(Records for the task begins)

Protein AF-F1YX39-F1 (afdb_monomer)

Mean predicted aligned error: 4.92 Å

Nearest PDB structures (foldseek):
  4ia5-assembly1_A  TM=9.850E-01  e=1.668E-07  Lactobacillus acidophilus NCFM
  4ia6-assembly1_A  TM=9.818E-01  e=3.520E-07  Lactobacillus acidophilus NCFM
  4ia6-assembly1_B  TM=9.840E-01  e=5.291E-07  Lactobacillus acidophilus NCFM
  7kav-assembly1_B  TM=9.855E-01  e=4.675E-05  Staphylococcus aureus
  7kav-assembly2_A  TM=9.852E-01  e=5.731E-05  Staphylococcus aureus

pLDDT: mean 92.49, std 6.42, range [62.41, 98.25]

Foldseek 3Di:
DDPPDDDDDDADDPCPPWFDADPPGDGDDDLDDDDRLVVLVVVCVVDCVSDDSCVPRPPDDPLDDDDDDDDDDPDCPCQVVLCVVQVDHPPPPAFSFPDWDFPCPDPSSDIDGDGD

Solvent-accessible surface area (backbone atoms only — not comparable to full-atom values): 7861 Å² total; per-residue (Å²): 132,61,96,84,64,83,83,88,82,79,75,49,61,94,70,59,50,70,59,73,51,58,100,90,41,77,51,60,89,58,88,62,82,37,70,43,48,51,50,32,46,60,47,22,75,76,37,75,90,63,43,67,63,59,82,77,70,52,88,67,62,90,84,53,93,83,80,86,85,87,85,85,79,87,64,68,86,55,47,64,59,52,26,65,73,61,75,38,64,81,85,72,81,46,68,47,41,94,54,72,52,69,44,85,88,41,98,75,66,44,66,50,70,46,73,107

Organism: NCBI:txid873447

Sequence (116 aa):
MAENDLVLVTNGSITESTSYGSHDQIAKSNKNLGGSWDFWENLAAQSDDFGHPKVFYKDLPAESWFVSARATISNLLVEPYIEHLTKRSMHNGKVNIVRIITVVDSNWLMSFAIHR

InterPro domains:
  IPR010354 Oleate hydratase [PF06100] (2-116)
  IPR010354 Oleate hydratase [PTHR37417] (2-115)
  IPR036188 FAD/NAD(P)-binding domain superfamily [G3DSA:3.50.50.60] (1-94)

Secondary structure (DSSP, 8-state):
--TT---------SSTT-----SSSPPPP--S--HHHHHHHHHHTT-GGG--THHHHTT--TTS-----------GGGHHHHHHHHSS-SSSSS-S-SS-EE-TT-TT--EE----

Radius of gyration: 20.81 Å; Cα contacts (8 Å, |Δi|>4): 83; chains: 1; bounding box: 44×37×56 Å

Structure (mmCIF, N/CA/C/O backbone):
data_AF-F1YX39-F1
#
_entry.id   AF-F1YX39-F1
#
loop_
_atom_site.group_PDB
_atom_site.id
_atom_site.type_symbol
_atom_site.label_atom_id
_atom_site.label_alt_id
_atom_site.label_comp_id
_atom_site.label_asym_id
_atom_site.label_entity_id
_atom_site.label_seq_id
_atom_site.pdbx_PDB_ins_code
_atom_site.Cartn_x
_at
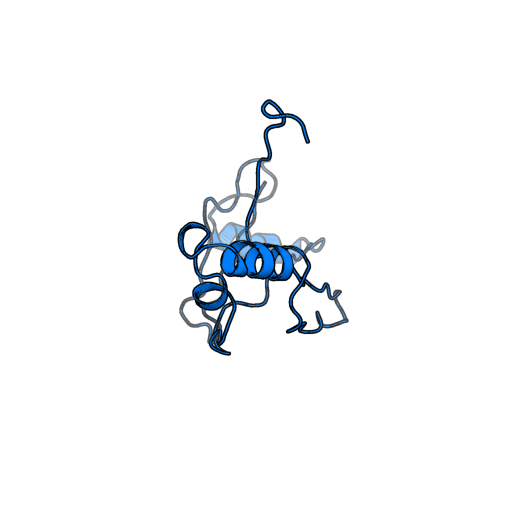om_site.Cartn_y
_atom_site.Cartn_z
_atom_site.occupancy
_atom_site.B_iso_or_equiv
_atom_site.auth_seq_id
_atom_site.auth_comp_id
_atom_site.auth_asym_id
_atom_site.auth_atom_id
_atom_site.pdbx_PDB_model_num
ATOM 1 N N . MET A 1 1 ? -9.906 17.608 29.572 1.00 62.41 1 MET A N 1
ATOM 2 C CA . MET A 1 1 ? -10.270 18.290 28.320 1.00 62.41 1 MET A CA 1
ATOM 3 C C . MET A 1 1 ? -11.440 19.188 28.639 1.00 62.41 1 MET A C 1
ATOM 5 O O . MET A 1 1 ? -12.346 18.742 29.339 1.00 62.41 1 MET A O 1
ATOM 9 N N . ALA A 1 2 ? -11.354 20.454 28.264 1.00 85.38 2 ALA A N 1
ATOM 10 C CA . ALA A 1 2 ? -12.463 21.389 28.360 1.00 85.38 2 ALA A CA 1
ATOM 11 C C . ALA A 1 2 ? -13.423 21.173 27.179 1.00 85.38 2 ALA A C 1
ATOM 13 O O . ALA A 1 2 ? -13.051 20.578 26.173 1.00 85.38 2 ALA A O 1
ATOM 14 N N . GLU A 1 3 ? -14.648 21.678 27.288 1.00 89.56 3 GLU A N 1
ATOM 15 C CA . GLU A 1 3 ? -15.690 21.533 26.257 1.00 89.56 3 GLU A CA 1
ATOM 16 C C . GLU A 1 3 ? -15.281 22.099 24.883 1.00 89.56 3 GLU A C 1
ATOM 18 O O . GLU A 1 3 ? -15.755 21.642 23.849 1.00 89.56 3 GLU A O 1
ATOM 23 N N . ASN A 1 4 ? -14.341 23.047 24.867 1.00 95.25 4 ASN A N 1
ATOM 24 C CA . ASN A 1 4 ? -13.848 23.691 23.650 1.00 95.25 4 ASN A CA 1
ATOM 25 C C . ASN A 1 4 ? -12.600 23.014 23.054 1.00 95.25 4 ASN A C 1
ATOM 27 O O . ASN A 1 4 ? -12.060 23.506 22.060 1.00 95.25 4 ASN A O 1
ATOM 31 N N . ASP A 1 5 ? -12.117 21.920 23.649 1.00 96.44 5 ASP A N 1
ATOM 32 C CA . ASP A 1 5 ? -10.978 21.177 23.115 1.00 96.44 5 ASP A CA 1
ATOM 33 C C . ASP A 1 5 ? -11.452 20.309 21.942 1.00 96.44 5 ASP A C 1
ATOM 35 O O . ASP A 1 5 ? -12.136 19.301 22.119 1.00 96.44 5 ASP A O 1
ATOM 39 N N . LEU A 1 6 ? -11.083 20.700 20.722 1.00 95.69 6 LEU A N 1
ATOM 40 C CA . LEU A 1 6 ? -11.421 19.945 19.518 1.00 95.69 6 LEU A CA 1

(Records for the task ends)

Work task: Please return all of the entries word for word, excluding the pictures.

Task answer:
Protein AF-F1YX39-F1 (afdb_monomer)

Mean predicted aligned error: 4.92 Å

Nearest PDB structures (foldseek):
  4ia5-assembly1_A  TM=9.850E-01  e=1.668E-07  Lactobacillus acidophilus NCFM
  4ia6-assembly1_A  TM=9.818E-01  e=3.520E-07  Lactobacillus acidophilus NCFM
  4ia6-assembly1_B  TM=9.840E-01  e=5.291E-07  Lactobacillus acidophilus NCFM
  7kav-assembly1_B  TM=9.855E-01  e=4.675E-05  Staphylococcus aureus
  7kav-assembly2_A  TM=9.852E-01  e=5.731E-05  Staphylococcus aureus

pLDDT: mean 92.49, std 6.42, range [62.41, 98.25]

Foldseek 3Di:
DDPPDDDDDDADDPCPPWFDADPPGDGDDDLDDDDRLVVLVVVCVVDCVSDDSCVPRPPDDPLDDDDDDDDDDPDCPCQVVLCVVQVDHPPPPAFSFPDWDFPCPDPSSDIDGDGD

Solvent-accessible surface area (backbone atoms only — not comparable to full-atom values): 7861 Å² total; per-residue (Å²): 132,61,96,84,64,83,83,88,82,79,75,49,61,94,70,59,50,70,59,73,51,58,100,90,41,77,51,60,89,58,88,62,82,37,70,43,48,51,50,32,46,60,47,22,75,76,37,75,90,63,43,67,63,59,82,77,70,52,88,67,62,90,84,53,93,83,80,86,85,87,85,85,79,87,64,68,86,55,47,64,59,52,26,65,73,61,75,38,64,81,85,72,81,46,68,47,41,94,54,72,52,69,44,85,88,41,98,75,66,44,66,50,70,46,73,107

Organism: NCBI:txid873447

Sequence (116 aa):
MAENDLVLVTNGSITESTSYGSHDQIAKSNKNLGGSWDFWENLAAQSDDFGHPKVFYKDLPAESWFVSARATISNLLVEPYIEHLTKRSMHNGKVNIVRIITVVDSNWLMSFAIHR

InterPro domains:
  IPR010354 Oleate hydratase [PF06100] (2-116)
  IPR010354 Oleate hydratase [PTHR37417] (2-115)
  IPR036188 FAD/NAD(P)-binding domain superfamily [G3DSA:3.50.50.60] (1-94)

Secondary structure (DSSP, 8-state):
--TT---------SSTT-----SSSPPPP--S--HHHHHHHHHHTT-GGG--THHHHTT--TTS-----------GGGHHHHHHHHSS-SSSSS-S-SS-EE-TT-TT--EE----

Radius of gyration: 20.81 Å; Cα contacts (8 Å, |Δi|>4): 83; chains: 1; bounding box: 44×37×56 Å

Structure (mmCIF, N/CA/C/O backbone):
data_AF-F1YX39-F1
#
_entry.id   AF-F1YX39-F1
#
loop_
_atom_site.group_PDB
_atom_site.id
_atom_site.type_symbol
_atom_site.label_atom_id
_atom_site.label_alt_id
_atom_site.label_comp_id
_atom_site.label_asym_id
_atom_site.label_entity_id
_atom_site.label_seq_id
_atom_site.pdbx_PDB_ins_code
_atom_site.Cartn_x
_at
om_site.Cartn_y
_atom_site.Cartn_z
_atom_site.occupancy
_atom_site.B_iso_or_equiv
_atom_site.auth_seq_id
_atom_site.auth_comp_id
_atom_site.auth_asym_id
_atom_site.auth_atom_id
_atom_site.pdbx_PDB_model_num
ATOM 1 N N . MET A 1 1 ? -9.906 17.608 29.572 1.00 62.41 1 MET A N 1
ATOM 2 C CA . MET A 1 1 ? -10.270 18.290 28.320 1.00 62.41 1 MET A CA 1
ATOM 3 C C . MET A 1 1 ? -11.440 19.188 28.639 1.00 62.41 1 MET A C 1
ATOM 5 O O . MET A 1 1 ? -12.346 18.742 29.339 1.00 62.41 1 MET A O 1
ATOM 9 N N . ALA A 1 2 ? -11.354 20.454 28.264 1.00 85.38 2 ALA A N 1
ATOM 10 C CA . ALA A 1 2 ? -12.463 21.389 28.360 1.00 85.38 2 ALA A CA 1
ATOM 11 C C . ALA A 1 2 ? -13.423 21.173 27.179 1.00 85.38 2 ALA A C 1
ATOM 13 O O . ALA A 1 2 ? -13.051 20.578 26.173 1.00 85.38 2 ALA A O 1
ATOM 14 N N . GLU A 1 3 ? -14.648 21.678 27.288 1.00 89.56 3 GLU A N 1
ATOM 15 C CA . GLU A 1 3 ? -15.690 21.533 26.257 1.00 89.56 3 GLU A CA 1
ATOM 16 C C . GLU A 1 3 ? -15.281 22.099 24.883 1.00 89.56 3 GLU A C 1
ATOM 18 O O . GLU A 1 3 ? -15.755 21.642 23.849 1.00 89.56 3 GLU A O 1
ATOM 23 N N . ASN A 1 4 ? -14.341 23.047 24.867 1.00 95.25 4 ASN A N 1
ATOM 24 C CA . ASN A 1 4 ? -13.848 23.691 23.650 1.00 95.25 4 ASN A CA 1
ATOM 25 C C . ASN A 1 4 ? -12.600 23.014 23.054 1.00 95.25 4 ASN A C 1
ATOM 27 O O . ASN A 1 4 ? -12.060 23.506 22.060 1.00 95.25 4 ASN A O 1
ATOM 31 N N . ASP A 1 5 ? -12.117 21.920 23.649 1.00 96.44 5 ASP A N 1
ATOM 32 C CA . ASP A 1 5 ? -10.978 21.177 23.115 1.00 96.44 5 ASP A CA 1
ATOM 33 C C . ASP A 1 5 ? -11.452 20.309 21.942 1.00 96.44 5 ASP A C 1
ATOM 35 O O . ASP A 1 5 ? -12.136 19.301 22.119 1.00 96.44 5 ASP A O 1
ATOM 39 N N . LEU A 1 6 ? -11.083 20.700 20.722 1.00 95.69 6 LEU A N 1
ATOM 40 C CA . LEU A 1 6 ? -11.421 19.945 19.518 1.00 95.69 6 LEU A CA 1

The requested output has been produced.